Erm, no it wouldn't. Two addresses with identical index bits will still collide after you XOR those identical indexes with the (same) random pattern.
You would need to do some bit mixing. The simplest would be to multiply the non-offset bits by a prime. But a multiply is still a lot slower than physically wiring the index bits to the mux.
The problem is a little more nuanced than the article suggests. Notice that you don't actually need any of the data to stay in the cache during the loop—you read and write an address, then never return to it again. So the fact that you overflow your associativity doesn't specifically matter; you're happy to have it evict any or every entry.

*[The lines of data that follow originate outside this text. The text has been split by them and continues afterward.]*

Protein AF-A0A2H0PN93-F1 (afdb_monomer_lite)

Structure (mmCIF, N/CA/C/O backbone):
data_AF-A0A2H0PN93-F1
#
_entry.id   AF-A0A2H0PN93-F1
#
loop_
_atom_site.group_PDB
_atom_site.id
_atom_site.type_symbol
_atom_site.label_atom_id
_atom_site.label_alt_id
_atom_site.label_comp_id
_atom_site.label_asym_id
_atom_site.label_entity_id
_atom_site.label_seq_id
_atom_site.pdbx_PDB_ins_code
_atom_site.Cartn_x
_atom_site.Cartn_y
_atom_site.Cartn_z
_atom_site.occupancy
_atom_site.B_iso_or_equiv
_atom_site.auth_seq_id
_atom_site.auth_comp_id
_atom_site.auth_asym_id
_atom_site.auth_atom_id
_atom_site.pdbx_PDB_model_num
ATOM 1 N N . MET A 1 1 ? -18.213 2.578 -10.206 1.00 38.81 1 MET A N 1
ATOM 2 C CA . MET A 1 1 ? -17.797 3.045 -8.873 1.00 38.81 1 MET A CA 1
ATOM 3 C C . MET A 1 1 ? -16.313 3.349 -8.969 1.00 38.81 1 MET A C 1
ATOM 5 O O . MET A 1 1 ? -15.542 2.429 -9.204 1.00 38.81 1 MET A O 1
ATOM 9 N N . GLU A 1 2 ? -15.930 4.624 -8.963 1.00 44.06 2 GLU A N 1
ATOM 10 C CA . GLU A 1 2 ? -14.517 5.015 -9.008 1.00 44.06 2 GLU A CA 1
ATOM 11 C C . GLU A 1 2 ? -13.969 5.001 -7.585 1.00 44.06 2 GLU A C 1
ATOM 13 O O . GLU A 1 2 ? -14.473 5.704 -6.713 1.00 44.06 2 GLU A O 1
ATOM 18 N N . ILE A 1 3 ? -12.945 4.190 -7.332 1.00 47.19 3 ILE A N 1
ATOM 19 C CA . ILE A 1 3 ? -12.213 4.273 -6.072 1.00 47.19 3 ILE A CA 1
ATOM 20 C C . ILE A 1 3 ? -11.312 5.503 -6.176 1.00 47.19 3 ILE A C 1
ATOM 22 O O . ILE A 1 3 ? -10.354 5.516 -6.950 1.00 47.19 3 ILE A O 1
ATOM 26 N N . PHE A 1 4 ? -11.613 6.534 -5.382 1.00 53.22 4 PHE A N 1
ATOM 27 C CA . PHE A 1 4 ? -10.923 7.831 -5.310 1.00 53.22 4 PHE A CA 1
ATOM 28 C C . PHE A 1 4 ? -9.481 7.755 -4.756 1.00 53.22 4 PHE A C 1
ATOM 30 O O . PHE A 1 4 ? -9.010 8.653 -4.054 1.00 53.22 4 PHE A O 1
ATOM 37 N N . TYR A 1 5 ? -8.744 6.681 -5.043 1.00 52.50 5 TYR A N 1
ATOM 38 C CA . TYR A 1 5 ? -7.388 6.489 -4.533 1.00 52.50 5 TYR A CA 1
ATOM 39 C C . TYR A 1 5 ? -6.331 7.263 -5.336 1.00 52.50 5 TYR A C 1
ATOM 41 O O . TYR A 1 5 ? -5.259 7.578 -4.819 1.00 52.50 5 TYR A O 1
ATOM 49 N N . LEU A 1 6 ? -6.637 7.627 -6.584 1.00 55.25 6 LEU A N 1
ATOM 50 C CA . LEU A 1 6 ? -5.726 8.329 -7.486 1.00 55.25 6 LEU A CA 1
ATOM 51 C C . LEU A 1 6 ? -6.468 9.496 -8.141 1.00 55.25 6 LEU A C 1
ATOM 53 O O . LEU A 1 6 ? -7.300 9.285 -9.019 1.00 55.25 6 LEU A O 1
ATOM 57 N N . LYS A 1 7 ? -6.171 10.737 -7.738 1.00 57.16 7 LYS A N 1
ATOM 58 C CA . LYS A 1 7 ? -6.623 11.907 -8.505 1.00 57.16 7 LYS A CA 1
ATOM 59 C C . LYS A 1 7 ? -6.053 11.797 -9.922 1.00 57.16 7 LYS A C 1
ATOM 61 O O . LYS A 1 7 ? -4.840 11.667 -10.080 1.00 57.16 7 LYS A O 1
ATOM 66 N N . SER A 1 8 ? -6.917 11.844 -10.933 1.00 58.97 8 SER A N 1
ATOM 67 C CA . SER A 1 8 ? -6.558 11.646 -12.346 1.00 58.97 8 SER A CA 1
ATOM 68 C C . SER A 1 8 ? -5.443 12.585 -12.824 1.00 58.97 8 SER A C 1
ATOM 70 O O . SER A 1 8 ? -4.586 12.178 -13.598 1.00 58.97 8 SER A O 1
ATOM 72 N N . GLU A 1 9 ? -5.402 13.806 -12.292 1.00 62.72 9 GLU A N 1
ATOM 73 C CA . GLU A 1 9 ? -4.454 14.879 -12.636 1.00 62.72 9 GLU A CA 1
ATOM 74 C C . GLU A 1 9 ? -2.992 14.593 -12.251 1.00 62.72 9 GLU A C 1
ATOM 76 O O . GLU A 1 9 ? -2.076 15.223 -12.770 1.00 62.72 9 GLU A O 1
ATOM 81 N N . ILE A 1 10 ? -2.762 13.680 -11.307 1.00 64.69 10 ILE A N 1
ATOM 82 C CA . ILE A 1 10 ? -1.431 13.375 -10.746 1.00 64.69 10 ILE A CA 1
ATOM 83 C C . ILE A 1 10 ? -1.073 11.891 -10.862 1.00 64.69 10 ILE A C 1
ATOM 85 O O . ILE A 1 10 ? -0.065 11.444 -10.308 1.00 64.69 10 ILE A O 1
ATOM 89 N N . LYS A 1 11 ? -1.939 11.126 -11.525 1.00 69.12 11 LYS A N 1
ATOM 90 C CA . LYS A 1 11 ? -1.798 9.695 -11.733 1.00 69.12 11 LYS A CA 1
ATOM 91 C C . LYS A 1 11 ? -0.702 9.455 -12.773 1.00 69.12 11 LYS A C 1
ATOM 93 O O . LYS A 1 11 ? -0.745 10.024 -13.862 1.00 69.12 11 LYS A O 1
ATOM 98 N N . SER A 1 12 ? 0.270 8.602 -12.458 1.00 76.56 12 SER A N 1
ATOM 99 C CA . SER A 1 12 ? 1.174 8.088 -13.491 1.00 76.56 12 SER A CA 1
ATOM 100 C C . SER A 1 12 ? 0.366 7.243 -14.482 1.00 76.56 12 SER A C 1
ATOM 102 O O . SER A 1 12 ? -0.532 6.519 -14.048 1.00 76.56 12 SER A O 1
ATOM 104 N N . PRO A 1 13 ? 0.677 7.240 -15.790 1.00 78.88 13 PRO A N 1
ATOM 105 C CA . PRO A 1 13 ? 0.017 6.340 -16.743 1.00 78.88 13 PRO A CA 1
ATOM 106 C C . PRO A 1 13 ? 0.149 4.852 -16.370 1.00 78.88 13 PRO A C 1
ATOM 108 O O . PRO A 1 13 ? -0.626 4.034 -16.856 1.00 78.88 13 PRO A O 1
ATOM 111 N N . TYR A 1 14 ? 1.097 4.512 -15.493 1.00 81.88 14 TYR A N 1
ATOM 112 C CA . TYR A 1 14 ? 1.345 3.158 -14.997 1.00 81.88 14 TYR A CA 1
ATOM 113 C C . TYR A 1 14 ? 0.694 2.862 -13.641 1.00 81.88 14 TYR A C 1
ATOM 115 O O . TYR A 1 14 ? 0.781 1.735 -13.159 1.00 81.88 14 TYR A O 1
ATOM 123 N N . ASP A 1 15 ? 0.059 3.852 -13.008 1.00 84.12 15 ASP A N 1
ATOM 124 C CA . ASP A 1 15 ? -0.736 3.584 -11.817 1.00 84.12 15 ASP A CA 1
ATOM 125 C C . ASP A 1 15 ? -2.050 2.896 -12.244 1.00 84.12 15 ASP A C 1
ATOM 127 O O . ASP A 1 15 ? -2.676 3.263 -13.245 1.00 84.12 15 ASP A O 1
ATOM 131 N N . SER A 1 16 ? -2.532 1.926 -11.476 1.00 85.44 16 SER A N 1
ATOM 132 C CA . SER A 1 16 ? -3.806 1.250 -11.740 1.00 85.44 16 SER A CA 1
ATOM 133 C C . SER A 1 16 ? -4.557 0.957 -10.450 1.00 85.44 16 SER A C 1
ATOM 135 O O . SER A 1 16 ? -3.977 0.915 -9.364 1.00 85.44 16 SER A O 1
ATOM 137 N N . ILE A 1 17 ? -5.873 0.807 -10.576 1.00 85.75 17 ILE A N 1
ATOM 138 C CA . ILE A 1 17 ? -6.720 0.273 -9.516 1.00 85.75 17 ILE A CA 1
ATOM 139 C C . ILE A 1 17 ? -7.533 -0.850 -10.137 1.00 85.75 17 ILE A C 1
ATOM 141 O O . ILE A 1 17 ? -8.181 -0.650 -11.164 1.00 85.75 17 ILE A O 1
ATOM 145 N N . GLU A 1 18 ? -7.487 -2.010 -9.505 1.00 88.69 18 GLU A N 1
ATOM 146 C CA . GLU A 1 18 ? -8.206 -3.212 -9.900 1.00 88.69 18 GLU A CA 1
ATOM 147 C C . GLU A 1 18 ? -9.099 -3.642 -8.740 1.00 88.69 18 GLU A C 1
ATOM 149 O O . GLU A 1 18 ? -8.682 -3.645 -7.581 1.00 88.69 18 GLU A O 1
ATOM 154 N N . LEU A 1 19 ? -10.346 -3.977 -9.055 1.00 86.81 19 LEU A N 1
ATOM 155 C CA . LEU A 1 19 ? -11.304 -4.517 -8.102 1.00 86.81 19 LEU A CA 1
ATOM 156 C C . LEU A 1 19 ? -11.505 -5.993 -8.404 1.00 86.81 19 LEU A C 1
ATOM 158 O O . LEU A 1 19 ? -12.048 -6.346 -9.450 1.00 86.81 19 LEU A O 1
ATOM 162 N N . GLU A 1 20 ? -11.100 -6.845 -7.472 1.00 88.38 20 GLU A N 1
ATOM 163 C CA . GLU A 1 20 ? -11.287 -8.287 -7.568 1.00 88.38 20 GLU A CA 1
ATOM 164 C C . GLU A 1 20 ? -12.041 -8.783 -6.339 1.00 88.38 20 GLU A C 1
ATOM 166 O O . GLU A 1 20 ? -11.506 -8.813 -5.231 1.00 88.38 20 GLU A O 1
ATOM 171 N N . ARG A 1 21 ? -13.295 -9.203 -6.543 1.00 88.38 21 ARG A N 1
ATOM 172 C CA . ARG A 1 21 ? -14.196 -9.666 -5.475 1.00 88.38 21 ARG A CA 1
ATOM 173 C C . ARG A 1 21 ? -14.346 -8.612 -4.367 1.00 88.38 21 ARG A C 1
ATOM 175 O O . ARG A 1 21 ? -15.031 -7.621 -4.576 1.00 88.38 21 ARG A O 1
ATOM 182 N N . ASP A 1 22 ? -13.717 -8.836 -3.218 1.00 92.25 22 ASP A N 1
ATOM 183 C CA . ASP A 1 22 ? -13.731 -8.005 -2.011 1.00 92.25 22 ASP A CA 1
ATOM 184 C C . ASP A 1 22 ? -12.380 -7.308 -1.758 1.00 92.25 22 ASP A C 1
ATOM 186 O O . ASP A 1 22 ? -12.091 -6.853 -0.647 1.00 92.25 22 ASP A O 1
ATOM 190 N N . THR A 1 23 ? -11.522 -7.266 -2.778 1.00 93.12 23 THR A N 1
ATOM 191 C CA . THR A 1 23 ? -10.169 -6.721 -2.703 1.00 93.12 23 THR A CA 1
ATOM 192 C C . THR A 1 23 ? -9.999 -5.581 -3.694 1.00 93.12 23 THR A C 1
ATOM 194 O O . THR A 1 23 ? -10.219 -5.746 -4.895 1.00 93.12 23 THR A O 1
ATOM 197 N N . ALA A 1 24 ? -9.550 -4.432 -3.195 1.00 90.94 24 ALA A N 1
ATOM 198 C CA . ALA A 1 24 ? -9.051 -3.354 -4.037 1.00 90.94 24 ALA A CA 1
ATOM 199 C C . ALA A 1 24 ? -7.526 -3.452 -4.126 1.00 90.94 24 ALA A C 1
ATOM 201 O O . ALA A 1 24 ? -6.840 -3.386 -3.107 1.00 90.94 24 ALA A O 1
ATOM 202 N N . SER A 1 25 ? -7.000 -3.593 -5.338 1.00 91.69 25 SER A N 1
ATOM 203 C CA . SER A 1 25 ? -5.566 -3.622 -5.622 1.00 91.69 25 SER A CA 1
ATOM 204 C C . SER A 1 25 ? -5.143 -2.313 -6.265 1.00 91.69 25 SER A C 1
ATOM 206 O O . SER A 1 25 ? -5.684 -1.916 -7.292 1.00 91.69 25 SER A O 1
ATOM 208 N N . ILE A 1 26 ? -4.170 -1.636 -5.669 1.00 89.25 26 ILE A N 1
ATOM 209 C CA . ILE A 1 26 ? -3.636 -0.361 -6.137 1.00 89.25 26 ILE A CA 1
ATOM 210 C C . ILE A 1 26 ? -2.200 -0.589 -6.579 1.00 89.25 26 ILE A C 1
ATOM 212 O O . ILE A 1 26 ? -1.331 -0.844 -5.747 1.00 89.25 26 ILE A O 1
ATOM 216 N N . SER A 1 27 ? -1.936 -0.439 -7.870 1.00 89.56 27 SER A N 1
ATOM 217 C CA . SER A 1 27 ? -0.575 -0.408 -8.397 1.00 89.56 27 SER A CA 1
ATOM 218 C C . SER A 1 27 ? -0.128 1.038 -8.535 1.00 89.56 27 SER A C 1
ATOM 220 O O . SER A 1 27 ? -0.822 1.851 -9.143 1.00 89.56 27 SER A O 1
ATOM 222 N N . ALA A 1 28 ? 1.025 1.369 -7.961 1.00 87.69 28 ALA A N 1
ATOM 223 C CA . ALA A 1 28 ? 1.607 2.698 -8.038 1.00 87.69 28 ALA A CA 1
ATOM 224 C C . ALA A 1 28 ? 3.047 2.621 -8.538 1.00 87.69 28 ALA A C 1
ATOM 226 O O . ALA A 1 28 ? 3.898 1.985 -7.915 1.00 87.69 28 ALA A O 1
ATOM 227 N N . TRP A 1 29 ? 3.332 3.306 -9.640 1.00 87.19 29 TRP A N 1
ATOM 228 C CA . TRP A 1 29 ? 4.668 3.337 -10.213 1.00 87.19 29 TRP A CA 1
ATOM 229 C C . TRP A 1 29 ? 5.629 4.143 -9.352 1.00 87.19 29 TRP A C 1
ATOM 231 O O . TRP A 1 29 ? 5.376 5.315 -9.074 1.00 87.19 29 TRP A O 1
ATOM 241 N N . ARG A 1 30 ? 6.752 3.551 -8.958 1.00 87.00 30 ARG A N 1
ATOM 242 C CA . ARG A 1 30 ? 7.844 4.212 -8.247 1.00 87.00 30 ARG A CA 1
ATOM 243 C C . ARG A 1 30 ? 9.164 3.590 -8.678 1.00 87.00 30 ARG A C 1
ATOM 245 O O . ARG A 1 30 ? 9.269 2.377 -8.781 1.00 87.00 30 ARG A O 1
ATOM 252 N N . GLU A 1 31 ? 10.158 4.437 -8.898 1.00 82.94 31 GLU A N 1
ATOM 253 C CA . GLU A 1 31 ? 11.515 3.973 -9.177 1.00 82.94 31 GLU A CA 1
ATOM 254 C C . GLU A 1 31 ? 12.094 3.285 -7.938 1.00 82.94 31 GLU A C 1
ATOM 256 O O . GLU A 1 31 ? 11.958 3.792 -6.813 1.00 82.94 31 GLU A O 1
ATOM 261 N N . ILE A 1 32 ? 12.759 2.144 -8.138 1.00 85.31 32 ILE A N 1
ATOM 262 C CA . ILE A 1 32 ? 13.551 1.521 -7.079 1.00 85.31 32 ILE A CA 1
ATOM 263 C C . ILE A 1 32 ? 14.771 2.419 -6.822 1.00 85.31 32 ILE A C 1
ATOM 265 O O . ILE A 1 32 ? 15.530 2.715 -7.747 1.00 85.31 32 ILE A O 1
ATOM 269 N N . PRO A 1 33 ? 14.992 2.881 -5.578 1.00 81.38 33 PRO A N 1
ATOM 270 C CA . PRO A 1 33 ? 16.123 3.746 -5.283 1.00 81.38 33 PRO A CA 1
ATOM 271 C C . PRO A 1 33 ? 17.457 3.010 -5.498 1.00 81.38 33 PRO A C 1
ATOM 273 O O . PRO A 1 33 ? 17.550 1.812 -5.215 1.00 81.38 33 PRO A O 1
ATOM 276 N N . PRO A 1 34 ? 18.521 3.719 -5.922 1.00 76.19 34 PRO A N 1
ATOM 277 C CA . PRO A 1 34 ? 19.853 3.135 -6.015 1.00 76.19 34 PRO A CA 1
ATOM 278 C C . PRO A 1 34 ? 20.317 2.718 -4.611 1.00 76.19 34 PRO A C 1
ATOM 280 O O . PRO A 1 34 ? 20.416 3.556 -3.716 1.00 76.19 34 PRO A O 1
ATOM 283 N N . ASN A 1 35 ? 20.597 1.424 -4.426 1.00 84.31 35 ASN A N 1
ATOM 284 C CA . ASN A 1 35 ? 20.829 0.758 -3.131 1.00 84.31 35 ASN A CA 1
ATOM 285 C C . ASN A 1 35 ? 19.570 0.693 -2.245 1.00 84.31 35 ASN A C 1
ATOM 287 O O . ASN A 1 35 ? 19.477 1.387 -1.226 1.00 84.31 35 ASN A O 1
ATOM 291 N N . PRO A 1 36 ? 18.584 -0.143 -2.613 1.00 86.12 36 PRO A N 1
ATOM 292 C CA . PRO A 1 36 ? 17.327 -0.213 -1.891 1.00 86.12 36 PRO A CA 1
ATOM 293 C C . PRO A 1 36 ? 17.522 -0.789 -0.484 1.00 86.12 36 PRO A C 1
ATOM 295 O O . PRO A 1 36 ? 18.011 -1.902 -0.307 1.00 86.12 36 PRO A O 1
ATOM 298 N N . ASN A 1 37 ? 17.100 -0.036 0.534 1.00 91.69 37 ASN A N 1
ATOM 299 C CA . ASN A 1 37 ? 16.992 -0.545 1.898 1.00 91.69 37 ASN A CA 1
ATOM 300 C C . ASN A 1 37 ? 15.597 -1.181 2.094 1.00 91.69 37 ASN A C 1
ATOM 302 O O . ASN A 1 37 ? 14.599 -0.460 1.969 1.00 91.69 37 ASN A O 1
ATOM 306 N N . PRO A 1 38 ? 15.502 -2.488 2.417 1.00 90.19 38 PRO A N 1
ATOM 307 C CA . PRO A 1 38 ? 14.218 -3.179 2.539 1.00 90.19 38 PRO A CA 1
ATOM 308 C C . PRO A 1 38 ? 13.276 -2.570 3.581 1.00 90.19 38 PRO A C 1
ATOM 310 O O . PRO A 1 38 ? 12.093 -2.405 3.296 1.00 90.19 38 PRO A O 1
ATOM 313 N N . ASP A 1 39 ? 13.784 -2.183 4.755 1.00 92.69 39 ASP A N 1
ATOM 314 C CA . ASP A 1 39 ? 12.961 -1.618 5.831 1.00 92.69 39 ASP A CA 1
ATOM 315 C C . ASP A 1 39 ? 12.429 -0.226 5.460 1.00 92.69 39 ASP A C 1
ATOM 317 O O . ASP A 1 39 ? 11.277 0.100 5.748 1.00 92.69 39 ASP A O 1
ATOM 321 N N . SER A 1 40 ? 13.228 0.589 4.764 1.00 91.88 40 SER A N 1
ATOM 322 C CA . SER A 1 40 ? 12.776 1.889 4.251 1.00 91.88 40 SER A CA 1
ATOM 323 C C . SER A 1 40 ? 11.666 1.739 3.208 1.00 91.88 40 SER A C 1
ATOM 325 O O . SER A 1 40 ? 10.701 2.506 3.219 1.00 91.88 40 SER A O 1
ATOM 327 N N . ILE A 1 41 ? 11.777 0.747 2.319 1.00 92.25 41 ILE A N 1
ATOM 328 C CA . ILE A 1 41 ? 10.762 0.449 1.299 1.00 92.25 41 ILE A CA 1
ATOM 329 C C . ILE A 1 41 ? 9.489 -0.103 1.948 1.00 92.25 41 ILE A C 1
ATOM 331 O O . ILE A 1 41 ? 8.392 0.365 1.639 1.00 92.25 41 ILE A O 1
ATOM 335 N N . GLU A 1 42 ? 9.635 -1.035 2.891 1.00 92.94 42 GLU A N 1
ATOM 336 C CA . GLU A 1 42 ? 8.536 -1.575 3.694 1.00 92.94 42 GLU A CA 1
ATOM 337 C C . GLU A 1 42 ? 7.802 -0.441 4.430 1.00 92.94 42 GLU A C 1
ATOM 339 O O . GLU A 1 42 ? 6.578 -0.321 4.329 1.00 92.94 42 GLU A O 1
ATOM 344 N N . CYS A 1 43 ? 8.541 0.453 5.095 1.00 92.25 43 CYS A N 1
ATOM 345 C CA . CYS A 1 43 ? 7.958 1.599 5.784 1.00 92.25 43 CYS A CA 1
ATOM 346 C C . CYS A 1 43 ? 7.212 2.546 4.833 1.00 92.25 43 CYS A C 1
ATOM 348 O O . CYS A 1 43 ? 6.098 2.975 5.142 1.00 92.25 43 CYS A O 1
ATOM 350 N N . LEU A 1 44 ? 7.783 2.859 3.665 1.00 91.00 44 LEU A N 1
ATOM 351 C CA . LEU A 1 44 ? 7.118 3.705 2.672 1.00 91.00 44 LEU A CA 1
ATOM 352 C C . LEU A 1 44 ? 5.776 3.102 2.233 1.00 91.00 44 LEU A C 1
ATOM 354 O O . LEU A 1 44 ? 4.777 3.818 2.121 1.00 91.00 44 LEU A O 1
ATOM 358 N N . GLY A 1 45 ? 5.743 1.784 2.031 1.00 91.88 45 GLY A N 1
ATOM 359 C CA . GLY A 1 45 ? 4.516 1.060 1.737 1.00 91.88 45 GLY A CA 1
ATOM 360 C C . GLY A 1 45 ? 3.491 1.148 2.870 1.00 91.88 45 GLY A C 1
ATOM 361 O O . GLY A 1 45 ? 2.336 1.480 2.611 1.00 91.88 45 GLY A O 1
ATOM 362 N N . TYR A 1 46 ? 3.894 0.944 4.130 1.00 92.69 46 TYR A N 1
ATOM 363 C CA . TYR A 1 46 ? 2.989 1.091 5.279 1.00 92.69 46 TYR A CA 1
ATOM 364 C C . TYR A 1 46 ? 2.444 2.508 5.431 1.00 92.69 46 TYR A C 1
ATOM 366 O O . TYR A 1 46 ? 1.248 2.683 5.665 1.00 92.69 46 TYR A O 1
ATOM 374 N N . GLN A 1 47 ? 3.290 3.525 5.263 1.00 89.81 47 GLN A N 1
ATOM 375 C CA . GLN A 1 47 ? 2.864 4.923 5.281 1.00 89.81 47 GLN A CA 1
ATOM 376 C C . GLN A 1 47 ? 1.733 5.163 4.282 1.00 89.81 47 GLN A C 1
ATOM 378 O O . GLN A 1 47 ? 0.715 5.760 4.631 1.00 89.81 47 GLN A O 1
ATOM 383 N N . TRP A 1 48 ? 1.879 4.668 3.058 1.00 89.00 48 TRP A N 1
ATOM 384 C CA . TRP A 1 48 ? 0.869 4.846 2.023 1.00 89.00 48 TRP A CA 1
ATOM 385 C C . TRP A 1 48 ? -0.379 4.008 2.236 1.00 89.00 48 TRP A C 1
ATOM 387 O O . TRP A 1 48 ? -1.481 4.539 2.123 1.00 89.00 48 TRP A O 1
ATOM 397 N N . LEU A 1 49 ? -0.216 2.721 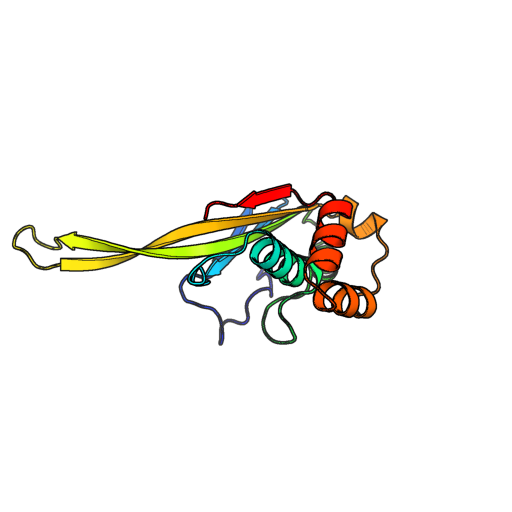2.538 1.00 90.44 49 LEU A N 1
ATOM 398 C CA . LEU A 1 49 ? -1.335 1.807 2.717 1.00 90.44 49 LEU A CA 1
ATOM 399 C C . LEU A 1 49 ? -2.210 2.256 3.889 1.00 90.44 49 LEU A C 1
ATOM 401 O O . LEU A 1 49 ? -3.426 2.329 3.768 1.00 90.44 49 LEU A O 1
ATOM 405 N N . LEU A 1 50 ? -1.597 2.610 5.020 1.00 89.12 50 LEU A N 1
ATOM 406 C CA . LEU A 1 50 ? -2.332 2.885 6.252 1.00 89.12 50 LEU A CA 1
ATOM 407 C C . LEU A 1 50 ? -2.768 4.339 6.381 1.00 89.12 50 LEU A C 1
ATOM 409 O O . LEU A 1 50 ? -3.851 4.607 6.891 1.00 89.12 50 LEU A O 1
ATOM 413 N N . SER A 1 51 ? -1.938 5.285 5.938 1.00 84.19 51 SER A N 1
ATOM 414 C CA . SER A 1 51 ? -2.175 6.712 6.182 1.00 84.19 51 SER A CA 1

I often get these things wrong, but I believe what's happening is that it's getting blocked on the writeback from the cache evictions (because they're now dirty from the fresh write). Which means that the 256 vs 257 distinction is a tiny bit fake; if you have a large enough array, both will eventually slow down to at best the speed of the next lower cache layer. The 257 stride will postpone the reckoning longer if the cache starts out partly clean, since the writes will just pile up in the cache for a while. (Shorter version: the 257 stride will indeed probably go faster, but it's probably better to think of the effective size of the cache rather than thinking of it as just faster vs slower.)
The article carefully sets N to 2*21 to demonstrate the behavior. (The overall conclusion is still correct!)